Since none of those factors were found in this matter, the court agreed that the clinic remained neutral. Summing up, the court pronounced, “There simply is no showing of substantial involvement by the Gessler Clinic in the creation or administration of the insurance program.”

This ruling finally injected some common sense on this issue. This case and the Rosen ruling from Alabama are the most thoughtful cases we have seen on this issue. It defies logic and is contrary to every federal judge’s complaint about overcrowded dockets that courts seem to strain to find the existence of an ERISA plan when there was no intent to create a plan. 
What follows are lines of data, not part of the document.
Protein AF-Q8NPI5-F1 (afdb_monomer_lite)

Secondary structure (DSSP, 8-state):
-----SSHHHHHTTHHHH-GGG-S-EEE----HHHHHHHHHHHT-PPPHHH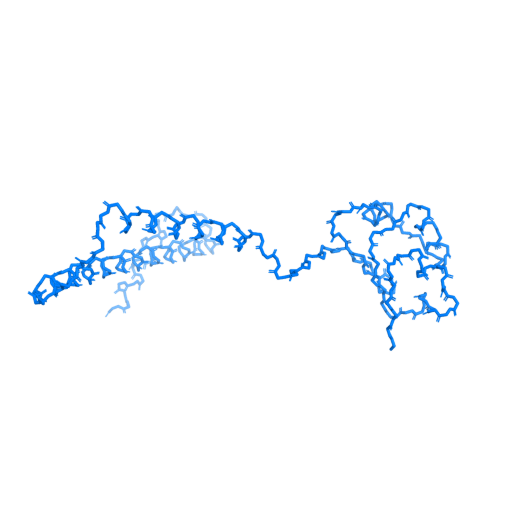HHHHH-TTS-EEEEEETTEEEEEE-----S--HHHHHHHHHHHHHHHHHHHHHTTS-S--------HHHHHHHHHHHHHHHHHHHHHHHHHHHHHHHHHHHHHHHHS-S--HHHHHHHHHHHHHTT-

Organism: Corynebacterium glutamicum (strain ATCC 13032 / DSM 20300 / JCM 1318 / BCRC 11384 / CCUG 27702 / LMG 3730 / NBRC 12168 / NCIMB 10025 / NRRL B-2784 / 534) (NCBI:txid196627)

Sequence (178 aa):
MAYLYGSADGMLNTDGFNMFPRASYTILGPMDADAVGVYQQLLNSTIPMDLARLVTTHNSGASYLRRGATNVVFETNLALGVNPYMKKRRATEAQRGKKRFKRDSHYGGGTVTTGTADLDVVAMQARAEHREERLGEKSTRKKEELAAVEAKELAAKKGPQTVEEGLAAVEKKHLAKR

Structure (mmCIF, N/CA/C/O backbone):
data_AF-Q8NPI5-F1
#
_entry.id   AF-Q8NPI5-F1
#
loop_
_atom_site.group_PDB
_atom_site.id
_atom_site.type_symbol
_atom_site.label_atom_id
_atom_site.label_alt_id
_atom_site.label_comp_id
_atom_site.label_asym_id
_atom_site.label_entity_id
_atom_site.label_seq_id
_atom_site.pdbx_PDB_ins_code
_atom_site.Cartn_x
_atom_site.Cartn_y
_atom_site.Cartn_z
_atom_site.occupancy
_atom_site.B_iso_or_equiv
_atom_site.auth_seq_id
_atom_site.auth_comp_id
_atom_site.auth_asym_id
_atom_site.auth_atom_id
_atom_site.pdbx_PDB_model_num
ATOM 1 N N . MET A 1 1 ? -7.835 3.654 -16.587 1.00 80.88 1 MET A N 1
ATOM 2 C CA . MET A 1 1 ? -6.372 3.745 -16.781 1.00 80.88 1 MET A CA 1
ATOM 3 C C . MET A 1 1 ? -5.708 3.251 -15.509 1.00 80.88 1 MET A C 1
ATOM 5 O O . MET A 1 1 ? -6.210 3.576 -14.440 1.00 80.88 1 MET A O 1
ATOM 9 N N . ALA A 1 2 ? -4.659 2.439 -15.615 1.00 87.88 2 ALA A N 1
ATOM 10 C CA . ALA A 1 2 ? -3.903 1.937 -14.471 1.00 87.88 2 ALA A CA 1
ATOM 11 C C . ALA A 1 2 ? -2.409 2.026 -14.790 1.00 87.88 2 ALA A C 1
ATOM 13 O O . ALA A 1 2 ? -2.008 1.716 -15.911 1.00 87.88 2 ALA A O 1
ATOM 14 N N . TYR A 1 3 ? -1.614 2.447 -13.809 1.00 92.38 3 TYR A N 1
ATOM 15 C CA . TYR A 1 3 ? -0.161 2.533 -13.910 1.00 92.38 3 TYR A CA 1
ATOM 16 C C . TYR A 1 3 ? 0.460 1.540 -12.937 1.00 92.38 3 TYR A C 1
ATOM 18 O O . TYR A 1 3 ? -0.003 1.410 -11.803 1.00 92.38 3 TYR A O 1
ATOM 26 N N . LEU A 1 4 ? 1.490 0.833 -13.392 1.00 93.19 4 LEU A N 1
ATOM 27 C CA . LEU A 1 4 ? 2.235 -0.118 -12.583 1.00 93.19 4 LEU A CA 1
ATOM 28 C C . LEU A 1 4 ? 3.671 0.370 -12.448 1.00 93.19 4 LEU A C 1
ATOM 30 O O . LEU A 1 4 ? 4.306 0.731 -13.436 1.00 93.19 4 LEU A O 1
ATOM 34 N N . TYR A 1 5 ? 4.168 0.340 -11.219 1.00 93.25 5 TYR A N 1
ATOM 35 C CA . TYR A 1 5 ? 5.516 0.755 -10.870 1.00 93.25 5 TYR A CA 1
ATOM 36 C C . TYR A 1 5 ? 6.251 -0.399 -10.197 1.00 93.25 5 TYR A C 1
ATOM 38 O O . TYR A 1 5 ? 5.636 -1.215 -9.512 1.00 93.25 5 TYR A O 1
ATOM 46 N N . GLY A 1 6 ? 7.570 -0.461 -10.392 1.00 91.62 6 GLY A N 1
ATOM 47 C CA . GLY A 1 6 ? 8.423 -1.437 -9.708 1.00 91.62 6 GLY A CA 1
ATOM 48 C C . GLY A 1 6 ? 8.669 -1.101 -8.234 1.00 91.62 6 GLY A C 1
ATOM 49 O O . GLY A 1 6 ? 8.995 -1.992 -7.457 1.00 91.62 6 GLY A O 1
ATOM 50 N N . SER A 1 7 ? 8.497 0.165 -7.845 1.00 90.12 7 SER A N 1
ATOM 51 C CA . SER A 1 7 ? 8.676 0.648 -6.474 1.00 90.12 7 SER A CA 1
ATOM 52 C C . SER A 1 7 ? 7.733 1.811 -6.158 1.00 90.12 7 SER A C 1
ATOM 54 O O . SER A 1 7 ? 7.271 2.515 -7.063 1.00 90.12 7 SER A O 1
ATOM 56 N N . ALA A 1 8 ? 7.461 2.022 -4.865 1.00 90.81 8 ALA A N 1
ATOM 57 C CA . ALA A 1 8 ? 6.691 3.172 -4.393 1.00 90.81 8 ALA A CA 1
ATOM 58 C C . ALA A 1 8 ? 7.409 4.494 -4.715 1.00 90.81 8 ALA A C 1
ATOM 60 O O . ALA A 1 8 ? 6.774 5.425 -5.203 1.00 90.81 8 ALA A O 1
ATOM 61 N N . ASP A 1 9 ? 8.732 4.547 -4.561 1.00 91.44 9 ASP A N 1
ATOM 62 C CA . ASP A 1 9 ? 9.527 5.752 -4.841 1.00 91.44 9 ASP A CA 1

Other cases that have reached the same conclusion include: Schwartz v. Provident Life & Accident Insur.Co., 280 F.Supp.2d 937 (D.Ariz. 2003); Lanpher v. Unum Life Ins. Co. of Am., 2015 WL 5157519 (D. Minn. September 2, 2015))(finding employer involvement too tenuous to create ERISA plan); Weinrauch v. N.Y.Life Ins.Co., 2013 U.S.Dist.LEXIS 8105 (S.D.N.Y. January 16, 2013) (because plaintiff took over premium payments and restructured policies, court rejected ERISA preemption); Heral v. Unum Life Ins.Co. of America, 2008 U.S.Dist.LEXIS 94418 (E.D.Ark. November 18, 2008) (principal of company who bought his own policy several years before buying separate policies for employees did not subject his policy to ERISA).Ames v. Jefferson Pilot Financial Co., 2007 U.S.Dist.LEXIS 69007 (D.Ariz. 9/17/2007).

There was a possible additional basis for finding the absence of an ERISA-governed plan; however, the court’s recitation of the facts is unclear. If all of the policies were sold to physician owners of the clinic and no other employees participated, ERISA’s applicability would also be precluded by a second safe harbor – 29 C.F.R. § 2510.3-3. That regulation explains that if there are no employee participants in a benefit program, there is no plan.